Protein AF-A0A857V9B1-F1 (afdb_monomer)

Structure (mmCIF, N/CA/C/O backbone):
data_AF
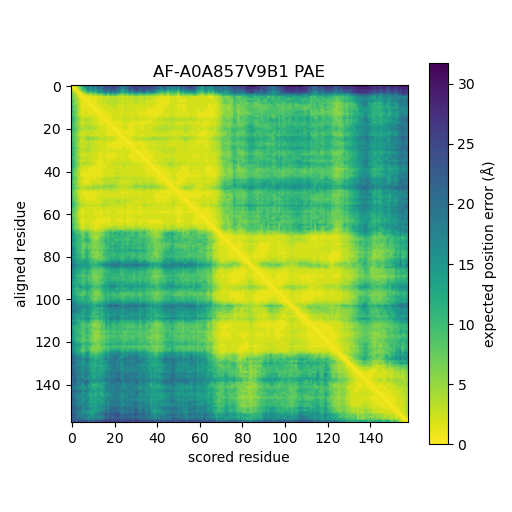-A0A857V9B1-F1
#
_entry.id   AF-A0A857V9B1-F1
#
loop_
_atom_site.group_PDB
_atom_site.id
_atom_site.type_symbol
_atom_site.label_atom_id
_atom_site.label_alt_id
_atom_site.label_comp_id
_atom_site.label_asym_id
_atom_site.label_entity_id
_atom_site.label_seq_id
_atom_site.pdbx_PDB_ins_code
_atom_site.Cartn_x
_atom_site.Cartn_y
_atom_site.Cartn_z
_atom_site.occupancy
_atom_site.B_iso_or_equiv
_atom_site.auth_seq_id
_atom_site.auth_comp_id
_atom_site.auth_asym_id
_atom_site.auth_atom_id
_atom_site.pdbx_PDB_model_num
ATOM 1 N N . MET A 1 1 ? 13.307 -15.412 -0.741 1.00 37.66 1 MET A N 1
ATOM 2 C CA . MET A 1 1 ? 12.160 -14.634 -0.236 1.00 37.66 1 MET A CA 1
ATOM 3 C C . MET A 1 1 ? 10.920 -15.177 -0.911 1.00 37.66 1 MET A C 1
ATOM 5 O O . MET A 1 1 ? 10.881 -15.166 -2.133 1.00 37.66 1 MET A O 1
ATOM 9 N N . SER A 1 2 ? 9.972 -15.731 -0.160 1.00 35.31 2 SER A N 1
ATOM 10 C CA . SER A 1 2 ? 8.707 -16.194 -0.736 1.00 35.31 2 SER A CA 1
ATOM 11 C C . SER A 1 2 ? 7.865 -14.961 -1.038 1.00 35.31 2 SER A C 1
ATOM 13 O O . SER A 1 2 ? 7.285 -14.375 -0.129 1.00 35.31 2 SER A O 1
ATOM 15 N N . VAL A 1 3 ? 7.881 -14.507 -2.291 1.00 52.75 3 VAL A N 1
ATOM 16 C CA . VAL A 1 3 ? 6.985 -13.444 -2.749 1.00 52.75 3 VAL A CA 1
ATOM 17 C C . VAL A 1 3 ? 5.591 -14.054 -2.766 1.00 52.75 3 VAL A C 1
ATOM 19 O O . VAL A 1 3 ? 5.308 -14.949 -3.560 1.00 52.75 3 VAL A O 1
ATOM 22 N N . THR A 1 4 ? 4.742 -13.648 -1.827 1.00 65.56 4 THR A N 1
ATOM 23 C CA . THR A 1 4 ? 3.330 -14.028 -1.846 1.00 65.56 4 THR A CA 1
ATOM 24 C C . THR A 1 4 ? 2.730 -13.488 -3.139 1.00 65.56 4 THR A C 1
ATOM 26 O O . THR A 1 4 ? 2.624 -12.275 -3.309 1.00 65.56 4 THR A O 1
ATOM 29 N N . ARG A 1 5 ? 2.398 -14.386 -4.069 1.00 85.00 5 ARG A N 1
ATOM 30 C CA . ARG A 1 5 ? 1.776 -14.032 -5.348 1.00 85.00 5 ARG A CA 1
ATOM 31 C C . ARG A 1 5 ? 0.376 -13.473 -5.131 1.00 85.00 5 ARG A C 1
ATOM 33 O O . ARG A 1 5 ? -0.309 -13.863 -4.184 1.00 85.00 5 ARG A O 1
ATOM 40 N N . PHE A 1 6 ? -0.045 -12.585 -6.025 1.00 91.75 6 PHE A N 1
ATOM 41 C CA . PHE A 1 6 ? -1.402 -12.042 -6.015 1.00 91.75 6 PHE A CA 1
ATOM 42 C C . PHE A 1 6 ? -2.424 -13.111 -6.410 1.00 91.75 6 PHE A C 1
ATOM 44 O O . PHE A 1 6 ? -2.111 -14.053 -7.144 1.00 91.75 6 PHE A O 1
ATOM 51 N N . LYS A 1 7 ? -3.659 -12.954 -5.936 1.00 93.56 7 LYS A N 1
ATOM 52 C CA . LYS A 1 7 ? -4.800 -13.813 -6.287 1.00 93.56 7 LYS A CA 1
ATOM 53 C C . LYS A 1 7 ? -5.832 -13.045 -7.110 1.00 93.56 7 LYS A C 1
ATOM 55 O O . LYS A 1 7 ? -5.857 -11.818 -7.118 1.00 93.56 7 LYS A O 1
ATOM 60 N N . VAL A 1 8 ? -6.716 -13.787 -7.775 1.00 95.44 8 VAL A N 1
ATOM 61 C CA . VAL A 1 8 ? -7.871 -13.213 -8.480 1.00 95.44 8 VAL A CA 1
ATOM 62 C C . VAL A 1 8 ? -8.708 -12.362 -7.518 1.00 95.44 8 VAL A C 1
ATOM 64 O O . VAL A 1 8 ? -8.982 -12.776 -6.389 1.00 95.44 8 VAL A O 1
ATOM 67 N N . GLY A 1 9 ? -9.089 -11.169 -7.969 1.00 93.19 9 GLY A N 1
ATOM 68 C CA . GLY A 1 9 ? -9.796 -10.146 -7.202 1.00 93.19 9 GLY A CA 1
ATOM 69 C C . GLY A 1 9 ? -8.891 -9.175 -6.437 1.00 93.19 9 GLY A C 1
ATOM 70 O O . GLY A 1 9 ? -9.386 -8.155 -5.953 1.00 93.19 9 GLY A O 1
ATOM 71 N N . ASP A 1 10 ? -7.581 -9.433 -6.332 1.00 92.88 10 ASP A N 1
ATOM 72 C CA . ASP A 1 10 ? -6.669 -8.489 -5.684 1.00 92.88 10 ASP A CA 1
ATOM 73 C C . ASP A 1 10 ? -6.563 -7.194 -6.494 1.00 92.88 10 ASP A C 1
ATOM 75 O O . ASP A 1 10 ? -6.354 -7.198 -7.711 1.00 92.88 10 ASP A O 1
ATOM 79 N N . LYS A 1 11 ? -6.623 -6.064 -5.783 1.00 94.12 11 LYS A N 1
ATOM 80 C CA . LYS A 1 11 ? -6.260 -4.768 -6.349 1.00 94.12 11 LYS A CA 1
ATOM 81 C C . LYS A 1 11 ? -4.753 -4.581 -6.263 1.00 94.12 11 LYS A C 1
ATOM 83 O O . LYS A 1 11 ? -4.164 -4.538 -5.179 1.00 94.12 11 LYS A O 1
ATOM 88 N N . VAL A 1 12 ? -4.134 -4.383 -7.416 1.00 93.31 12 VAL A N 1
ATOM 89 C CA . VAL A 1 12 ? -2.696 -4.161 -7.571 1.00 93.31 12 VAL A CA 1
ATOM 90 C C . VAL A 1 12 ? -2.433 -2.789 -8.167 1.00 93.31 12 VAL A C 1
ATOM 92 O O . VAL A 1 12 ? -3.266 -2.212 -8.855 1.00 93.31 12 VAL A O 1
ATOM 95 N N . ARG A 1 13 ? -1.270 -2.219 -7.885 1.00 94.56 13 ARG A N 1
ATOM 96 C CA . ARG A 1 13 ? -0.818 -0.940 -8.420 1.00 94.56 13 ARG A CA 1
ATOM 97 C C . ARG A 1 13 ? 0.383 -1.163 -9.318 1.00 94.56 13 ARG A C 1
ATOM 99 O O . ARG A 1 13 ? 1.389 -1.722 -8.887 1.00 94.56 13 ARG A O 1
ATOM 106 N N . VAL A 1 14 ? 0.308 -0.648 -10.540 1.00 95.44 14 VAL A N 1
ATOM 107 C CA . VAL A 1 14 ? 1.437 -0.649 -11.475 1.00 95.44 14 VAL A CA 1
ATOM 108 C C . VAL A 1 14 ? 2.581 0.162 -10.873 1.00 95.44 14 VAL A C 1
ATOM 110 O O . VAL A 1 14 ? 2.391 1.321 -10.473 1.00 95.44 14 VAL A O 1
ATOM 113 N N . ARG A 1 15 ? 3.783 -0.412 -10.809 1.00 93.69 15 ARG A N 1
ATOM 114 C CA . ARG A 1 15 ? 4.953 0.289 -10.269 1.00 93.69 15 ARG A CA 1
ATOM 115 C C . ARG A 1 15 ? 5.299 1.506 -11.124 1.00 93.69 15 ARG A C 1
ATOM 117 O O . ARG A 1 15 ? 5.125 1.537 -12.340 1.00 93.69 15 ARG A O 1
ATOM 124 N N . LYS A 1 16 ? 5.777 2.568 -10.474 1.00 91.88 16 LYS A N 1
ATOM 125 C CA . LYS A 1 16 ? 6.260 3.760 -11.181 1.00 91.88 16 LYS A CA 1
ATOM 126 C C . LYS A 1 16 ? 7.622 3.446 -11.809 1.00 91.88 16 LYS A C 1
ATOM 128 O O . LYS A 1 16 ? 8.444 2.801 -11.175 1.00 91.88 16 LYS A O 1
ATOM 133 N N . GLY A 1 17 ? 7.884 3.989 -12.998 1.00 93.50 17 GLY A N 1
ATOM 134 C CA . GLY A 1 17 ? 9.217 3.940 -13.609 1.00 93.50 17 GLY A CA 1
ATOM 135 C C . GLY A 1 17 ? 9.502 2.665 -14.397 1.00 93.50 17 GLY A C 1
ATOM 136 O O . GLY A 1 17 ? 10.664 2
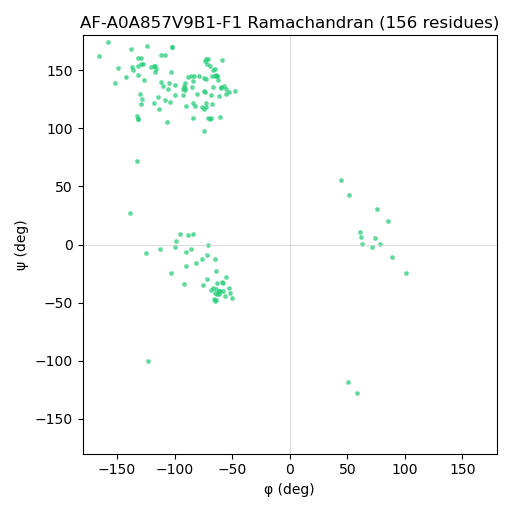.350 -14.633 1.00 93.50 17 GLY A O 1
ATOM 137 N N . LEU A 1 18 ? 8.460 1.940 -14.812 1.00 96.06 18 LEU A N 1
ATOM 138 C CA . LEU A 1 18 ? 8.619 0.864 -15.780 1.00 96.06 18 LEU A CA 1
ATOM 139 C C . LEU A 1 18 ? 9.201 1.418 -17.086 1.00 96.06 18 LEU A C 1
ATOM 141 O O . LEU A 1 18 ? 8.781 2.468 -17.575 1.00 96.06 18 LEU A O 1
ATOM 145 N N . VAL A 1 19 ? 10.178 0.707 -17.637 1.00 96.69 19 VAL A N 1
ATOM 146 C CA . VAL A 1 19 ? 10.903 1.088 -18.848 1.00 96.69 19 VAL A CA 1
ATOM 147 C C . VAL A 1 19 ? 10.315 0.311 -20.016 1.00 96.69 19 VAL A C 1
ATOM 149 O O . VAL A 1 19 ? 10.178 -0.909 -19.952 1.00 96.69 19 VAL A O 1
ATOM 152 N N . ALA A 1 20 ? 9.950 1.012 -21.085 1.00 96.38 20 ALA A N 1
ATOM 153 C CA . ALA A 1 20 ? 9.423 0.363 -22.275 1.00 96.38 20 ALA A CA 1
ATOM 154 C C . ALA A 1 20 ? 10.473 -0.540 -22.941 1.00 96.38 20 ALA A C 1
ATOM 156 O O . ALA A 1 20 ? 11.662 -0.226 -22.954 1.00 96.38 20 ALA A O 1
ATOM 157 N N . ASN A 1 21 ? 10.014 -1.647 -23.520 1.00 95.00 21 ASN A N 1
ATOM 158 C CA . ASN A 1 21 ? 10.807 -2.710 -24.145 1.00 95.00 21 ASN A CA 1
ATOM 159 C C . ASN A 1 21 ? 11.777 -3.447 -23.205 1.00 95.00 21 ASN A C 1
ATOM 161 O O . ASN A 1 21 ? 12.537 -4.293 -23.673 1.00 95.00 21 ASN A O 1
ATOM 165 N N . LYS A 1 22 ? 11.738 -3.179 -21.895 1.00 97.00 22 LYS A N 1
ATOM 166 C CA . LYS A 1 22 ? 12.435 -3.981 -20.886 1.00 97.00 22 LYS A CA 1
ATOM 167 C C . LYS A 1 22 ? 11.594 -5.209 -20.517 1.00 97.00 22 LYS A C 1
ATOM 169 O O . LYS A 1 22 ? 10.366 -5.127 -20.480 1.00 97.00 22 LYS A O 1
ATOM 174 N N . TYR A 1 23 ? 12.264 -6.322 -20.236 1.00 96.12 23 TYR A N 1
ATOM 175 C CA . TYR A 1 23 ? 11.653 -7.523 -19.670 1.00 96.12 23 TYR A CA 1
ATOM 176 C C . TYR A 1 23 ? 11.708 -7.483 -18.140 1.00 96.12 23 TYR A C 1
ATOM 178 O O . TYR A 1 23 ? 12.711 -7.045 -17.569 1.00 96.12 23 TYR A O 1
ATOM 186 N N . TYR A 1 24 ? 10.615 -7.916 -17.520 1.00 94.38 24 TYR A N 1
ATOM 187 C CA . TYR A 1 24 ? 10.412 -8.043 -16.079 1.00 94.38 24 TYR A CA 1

* [Work to complete]
Return only the part above that opens with the line containing "ATOM 126 C C" and closes with the line containing "ATOM 146 C CA", exactly and with both ends, skipping the pictures.

* [Response area]
ATOM 126 C C . LYS A 1 16 ? 7.622 3.446 -11.809 1.00 91.88 16 LYS A C 1
ATOM 128 O O . LYS A 1 16 ? 8.444 2.801 -11.175 1.00 91.88 16 LYS A O 1
ATOM 133 N N . GLY A 1 17 ? 7.884 3.989 -12.998 1.00 93.50 17 GLY A N 1
ATOM 134 C CA . GLY A 1 17 ? 9.217 3.940 -13.609 1.00 93.50 17 GLY A CA 1
ATOM 135 C C . GLY A 1 17 ? 9.502 2.665 -14.397 1.00 93.50 17 GLY A C 1
ATOM 136 O O . GLY A 1 17 ? 10.664 2
.350 -14.633 1.00 93.50 17 GLY A O 1
ATOM 137 N N . LEU A 1 18 ? 8.460 1.940 -14.812 1.00 96.06 18 LEU A N 1
ATOM 138 C CA . LEU A 1 18 ? 8.619 0.864 -15.780 1.00 96.06 18 LEU A CA 1
ATOM 139 C C . LEU A 1 18 ? 9.201 1.418 -17.086 1.00 96.06 18 LEU A C 1
ATOM 141 O O . LEU A 1 18 ? 8.781 2.468 -17.575 1.00 96.06 18 LEU A O 1
ATOM 145 N N . VAL A 1 19 ? 10.178 0.707 -17.637 1.00 96.69 19 VAL A N 1
ATOM 146 C CA . VAL A 1 19 ? 10.903 1.088 -18.848 1.00 96.69 19 VAL A CA 1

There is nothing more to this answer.